TASK INPUTS:
━━━━━━━━━━━━━━━━━━━━━━━━━━━━━━

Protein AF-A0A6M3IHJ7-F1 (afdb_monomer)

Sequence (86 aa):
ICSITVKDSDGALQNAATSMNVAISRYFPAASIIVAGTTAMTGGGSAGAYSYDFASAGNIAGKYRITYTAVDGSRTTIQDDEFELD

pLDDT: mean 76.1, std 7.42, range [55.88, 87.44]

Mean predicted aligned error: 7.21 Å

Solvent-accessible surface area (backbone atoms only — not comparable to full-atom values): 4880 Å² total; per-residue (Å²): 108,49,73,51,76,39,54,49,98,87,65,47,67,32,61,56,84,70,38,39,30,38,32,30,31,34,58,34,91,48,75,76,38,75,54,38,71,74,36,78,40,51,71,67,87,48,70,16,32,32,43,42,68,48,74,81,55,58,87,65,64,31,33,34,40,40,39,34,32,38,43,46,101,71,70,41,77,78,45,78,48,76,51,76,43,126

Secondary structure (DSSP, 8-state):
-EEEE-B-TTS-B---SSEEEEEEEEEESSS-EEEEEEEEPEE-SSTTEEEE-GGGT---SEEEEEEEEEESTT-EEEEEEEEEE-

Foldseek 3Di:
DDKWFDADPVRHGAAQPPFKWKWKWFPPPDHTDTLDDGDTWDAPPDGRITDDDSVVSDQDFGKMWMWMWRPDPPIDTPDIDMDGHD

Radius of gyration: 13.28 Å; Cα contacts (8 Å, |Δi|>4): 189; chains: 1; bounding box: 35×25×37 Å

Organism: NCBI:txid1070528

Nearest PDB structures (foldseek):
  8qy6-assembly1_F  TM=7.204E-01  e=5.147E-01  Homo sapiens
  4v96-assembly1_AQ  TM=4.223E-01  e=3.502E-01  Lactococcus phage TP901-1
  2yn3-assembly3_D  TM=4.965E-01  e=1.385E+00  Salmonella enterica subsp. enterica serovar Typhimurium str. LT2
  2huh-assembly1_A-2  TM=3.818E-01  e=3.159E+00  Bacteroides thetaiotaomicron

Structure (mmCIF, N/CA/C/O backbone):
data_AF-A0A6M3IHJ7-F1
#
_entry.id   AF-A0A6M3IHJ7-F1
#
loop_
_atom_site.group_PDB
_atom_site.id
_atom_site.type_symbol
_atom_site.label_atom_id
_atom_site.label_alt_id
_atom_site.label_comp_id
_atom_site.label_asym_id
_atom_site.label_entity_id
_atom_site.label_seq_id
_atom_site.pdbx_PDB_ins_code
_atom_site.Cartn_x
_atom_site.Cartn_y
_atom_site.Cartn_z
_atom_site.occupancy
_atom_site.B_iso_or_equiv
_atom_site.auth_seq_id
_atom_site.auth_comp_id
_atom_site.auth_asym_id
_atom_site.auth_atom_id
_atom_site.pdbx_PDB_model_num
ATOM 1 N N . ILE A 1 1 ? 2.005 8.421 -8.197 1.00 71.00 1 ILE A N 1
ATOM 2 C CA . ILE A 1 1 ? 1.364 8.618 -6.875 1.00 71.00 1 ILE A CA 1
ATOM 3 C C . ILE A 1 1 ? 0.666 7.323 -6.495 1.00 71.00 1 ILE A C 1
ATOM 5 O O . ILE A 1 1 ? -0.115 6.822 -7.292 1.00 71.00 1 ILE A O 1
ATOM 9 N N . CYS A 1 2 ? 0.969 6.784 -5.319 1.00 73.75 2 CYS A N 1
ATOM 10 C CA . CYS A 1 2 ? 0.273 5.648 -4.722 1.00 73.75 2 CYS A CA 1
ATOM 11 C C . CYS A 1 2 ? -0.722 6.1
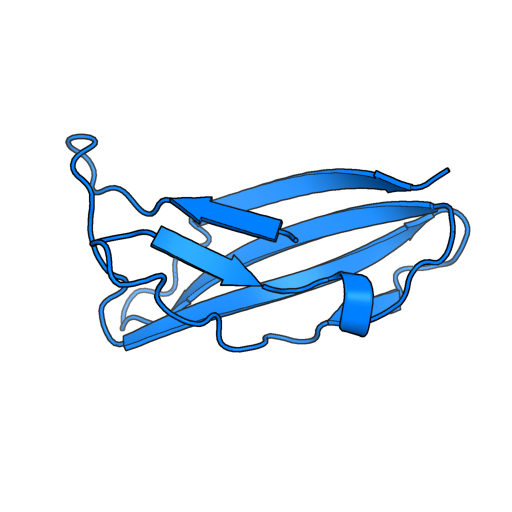93 -3.693 1.00 73.75 2 CYS A C 1
ATOM 13 O O . CYS A 1 2 ? -0.373 7.089 -2.923 1.00 73.75 2 CYS A O 1
ATOM 15 N N . SER A 1 3 ? -1.953 5.694 -3.675 1.00 76.81 3 SER A N 1
ATOM 16 C CA . SER A 1 3 ? -2.991 6.172 -2.759 1.00 76.81 3 SER A CA 1
ATOM 17 C C . SER A 1 3 ? -3.778 5.015 -2.178 1.00 76.81 3 SER A C 1
ATOM 19 O O . SER A 1 3 ? -4.090 4.070 -2.898 1.00 76.81 3 SER A O 1
ATOM 21 N N . ILE A 1 4 ? -4.161 5.142 -0.912 1.00 78.31 4 ILE A N 1
ATOM 22 C CA . ILE A 1 4 ? -5.026 4.192 -0.223 1.00 78.31 4 ILE A CA 1
ATOM 23 C C . ILE A 1 4 ? -6.179 4.918 0.458 1.00 78.31 4 ILE A C 1
ATOM 25 O O . ILE A 1 4 ? -6.048 6.057 0.915 1.00 78.31 4 ILE A O 1
ATOM 29 N N . THR A 1 5 ? -7.316 4.230 0.518 1.00 80.69 5 THR A N 1
ATOM 30 C CA . THR A 1 5 ? -8.473 4.631 1.311 1.00 80.69 5 THR A CA 1
ATOM 31 C C . THR A 1 5 ? -8.667 3.637 2.446 1.00 80.69 5 THR A C 1
ATOM 33 O O . THR A 1 5 ? -8.881 2.453 2.197 1.00 80.69 5 THR A O 1
ATOM 36 N N . VAL A 1 6 ? -8.613 4.115 3.682 1.00 76.00 6 VAL A N 1
ATOM 37 C CA . VAL A 1 6 ? -8.865 3.315 4.879 1.00 76.00 6 VAL A CA 1
ATOM 38 C C . VAL A 1 6 ? -10.355 3.359 5.206 1.00 76.00 6 VAL A C 1
ATOM 40 O O . VAL A 1 6 ? -10.978 4.427 5.210 1.00 76.00 6 VAL A O 1
ATOM 43 N N . LYS A 1 7 ? -10.923 2.179 5.453 1.00 77.06 7 LYS A N 1
ATOM 44 C CA . LYS A 1 7 ? -12.323 1.989 5.824 1.00 77.06 7 LYS A CA 1
ATOM 45 C C . LYS A 1 7 ? -12.424 1.116 7.069 1.00 77.06 7 LYS A C 1
ATOM 47 O O . LYS A 1 7 ? -11.568 0.256 7.271 1.00 77.06 7 LYS A O 1
ATOM 52 N N . ASP A 1 8 ? -13.458 1.335 7.871 1.00 75.50 8 ASP A N 1
ATOM 53 C CA . ASP A 1 8 ? -13.817 0.439 8.970 1.00 75.50 8 ASP A CA 1
ATOM 54 C C . ASP A 1 8 ? -14.499 -0.851 8.465 1.00 75.50 8 ASP A C 1
ATOM 56 O O . ASP A 1 8 ? -14.669 -1.063 7.259 1.00 75.50 8 ASP A O 1
ATOM 60 N N . SER A 1 9 ? -14.884 -1.734 9.393 1.00 76.56 9 SER A N 1
ATOM 61 C CA . SER A 1 9 ? -15.565 -3.002 9.086 1.00 76.56 9 SER A CA 1
ATOM 62 C C . SER A 1 9 ? -16.916 -2.829 8.393 1.00 76.56 9 SER A C 1
ATOM 64 O O . SER A 1 9 ? -17.371 -3.750 7.717 1.00 76.56 9 SER A O 1
ATOM 66 N N . ASP A 1 10 ? -17.535 -1.660 8.541 1.00 80.56 10 ASP A N 1
ATOM 67 C CA . ASP A 1 10 ? -18.822 -1.317 7.943 1.00 80.56 10 ASP A CA 1
ATOM 68 C C . ASP A 1 10 ? -18.640 -0.614 6.582 1.00 80.56 10 ASP A C 1
ATOM 70 O O . ASP A 1 10 ? -19.610 -0.281 5.897 1.00 80.56 10 ASP A O 1
ATOM 74 N N . GLY A 1 11 ? -17.387 -0.420 6.150 1.00 73.94 11 GLY A N 1
ATOM 75 C CA . GLY A 1 11 ? -17.018 0.192 4.880 1.00 73.94 11 GLY A CA 1
ATOM 76 C C . GLY A 1 11 ? -17.016 1.723 4.893 1.00 73.94 11 GLY A C 1
ATOM 77 O O . GLY A 1 11 ? -16.836 2.327 3.827 1.00 73.94 11 GLY A O 1
ATOM 78 N N . ALA A 1 12 ? -17.196 2.361 6.053 1.00 78.81 12 ALA A N 1
ATOM 79 C CA . ALA A 1 12 ? -17.147 3.810 6.191 1.00 78.81 12 ALA A CA 1
ATOM 80 C C . ALA A 1 12 ? -15.698 4.312 6.234 1.00 78.81 12 ALA A C 1
ATOM 82 O O . ALA A 1 12 ? -14.800 3.634 6.722 1.00 78.81 12 ALA A O 1
ATOM 83 N N . LEU A 1 13 ? -15.456 5.511 5.695 1.00 81.00 13 LEU A N 1
ATOM 84 C CA . LEU A 1 13 ? -14.122 6.113 5.666 1.00 81.00 13 LEU A CA 1
ATOM 85 C C . LEU A 1 13 ? -13.626 6.409 7.084 1.00 81.00 13 LEU A C 1
ATOM 87 O O . LEU A 1 13 ? -14.293 7.120 7.836 1.00 81.00 13 LEU A O 1
ATOM 91 N N . GLN A 1 14 ? -12.426 5.936 7.419 1.00 76.38 14 GLN A N 1
ATOM 92 C CA . GLN A 1 14 ? -11.850 6.112 8.749 1.00 76.38 14 GLN A CA 1
ATOM 93 C C . GLN A 1 14 ? -10.375 6.501 8.668 1.00 76.38 14 GLN A C 1
ATOM 95 O O . GLN A 1 14 ? -9.614 5.937 7.890 1.00 76.38 14 GLN A O 1
ATOM 100 N N . ASN A 1 15
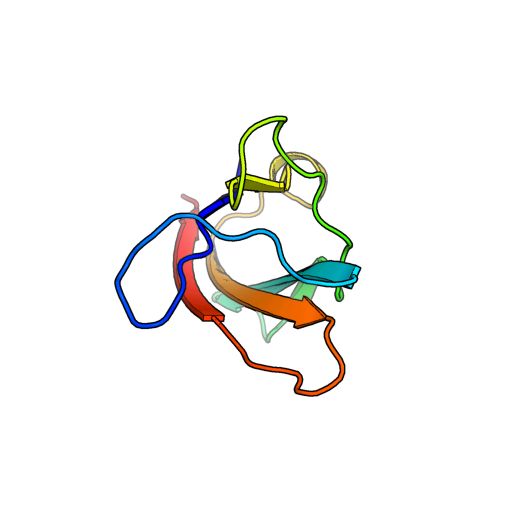 ? -9.947 7.460 9.491 1.00 76.75 15 ASN A N 1
ATOM 101 C CA . ASN A 1 15 ? -8.525 7.770 9.645 1.00 76.75 15 ASN A CA 1
ATOM 102 C C . ASN A 1 15 ? -7.811 6.659 10.423 1.00 76.75 15 ASN A C 1
ATOM 104 O O . ASN A 1 15 ? -8.344 6.156 11.410 1.00 76.75 15 ASN A O 1
ATOM 108 N N . ALA A 1 16 ? -6.568 6.355 10.051 1.00 72.00 16 ALA A N 1
ATOM 109 C CA . ALA A 1 16 ? -5.677 5.604 10.927 1.00 72.00 16 ALA A CA 1
ATOM 110 C C . ALA A 1 16 ? -5.477 6.374 12.241 1.00 72.00 16 ALA A C 1
ATOM 112 O O . ALA A 1 16 ? -5.318 7.598 12.226 1.00 72.00 16 ALA A O 1
ATOM 113 N N . ALA A 1 17 ? -5.480 5.666 13.374 1.00 66.06 17 ALA A N 1
ATOM 114 C CA . ALA A 1 17 ? -5.548 6.311 14.685 1.00 66.06 17 ALA A CA 1
ATOM 115 C C . ALA A 1 17 ? -4.308 7.158 15.030 1.00 66.06 17 ALA A C 1
ATOM 117 O O . ALA A 1 17 ? -4.437 8.139 15.758 1.00 66.06 17 ALA A O 1
ATOM 118 N N . THR A 1 18 ? -3.122 6.803 14.513 1.00 69.94 18 THR A N 1
ATOM 119 C CA . THR A 1 18 ? -1.885 7.581 14.736 1.00 69.94 18 THR A CA 1
ATOM 120 C C . THR A 1 18 ? -1.226 7.992 13.426 1.00 69.94 18 THR A C 1
ATOM 122 O O . THR A 1 18 ? -1.020 9.178 13.178 1.00 69.94 18 THR A O 1
ATOM 125 N N . SER A 1 19 ? -0.888 7.028 12.571 1.00 74.06 19 SER A N 1
ATOM 126 C CA . SER A 1 19 ? -0.305 7.299 11.254 1.00 74.06 19 SER A CA 1
ATOM 127 C C . SER A 1 19 ? -0.546 6.146 10.282 1.00 74.06 19 SER A C 1
ATOM 129 O O . SER A 1 19 ? -0.905 5.041 10.684 1.00 74.06 19 SER A O 1
ATOM 131 N N . MET A 1 20 ? -0.351 6.407 8.990 1.00 81.69 20 MET A N 1
ATOM 132 C CA . MET A 1 20 ? -0.282 5.382 7.949 1.00 81.69 20 MET A CA 1
ATOM 133 C C . MET A 1 20 ? 1.147 5.275 7.456 1.00 81.69 20 MET A C 1
ATOM 135 O O . MET A 1 20 ? 1.770 6.298 7.183 1.00 81.69 20 MET A O 1
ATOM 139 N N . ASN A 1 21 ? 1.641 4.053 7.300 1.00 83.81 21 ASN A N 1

━━━━━━━━━━━━━━━━━━━━━━━━━━━━━━

What is asked for is an exact copy of the lines above from the one containing "ATOM 40 O O" through the one containing "ATOM 52 N N", and only those.

FINISHED EXERCISE:
ATOM 40 O O . VAL A 1 6 ? -10.978 4.427 5.210 1.00 76.00 6 VAL A O 1
ATOM 43 N N . LYS A 1 7 ? -10.923 2.179 5.453 1.00 77.06 7 LYS A N 1
ATOM 44 C CA . LYS A 1 7 ? -12.323 1.989 5.824 1.00 77.06 7 LYS A CA 1
ATOM 45 C C . LYS A 1 7 ? -12.424 1.116 7.069 1.00 77.06 7 LYS A C 1
ATOM 47 O O . LYS A 1 7 ? -11.568 0.256 7.271 1.00 77.06 7 LYS A O 1
ATOM 52 N N . ASP A 1 8 ? -13.458 1.335 7.871 1.00 75.50 8 ASP A N 1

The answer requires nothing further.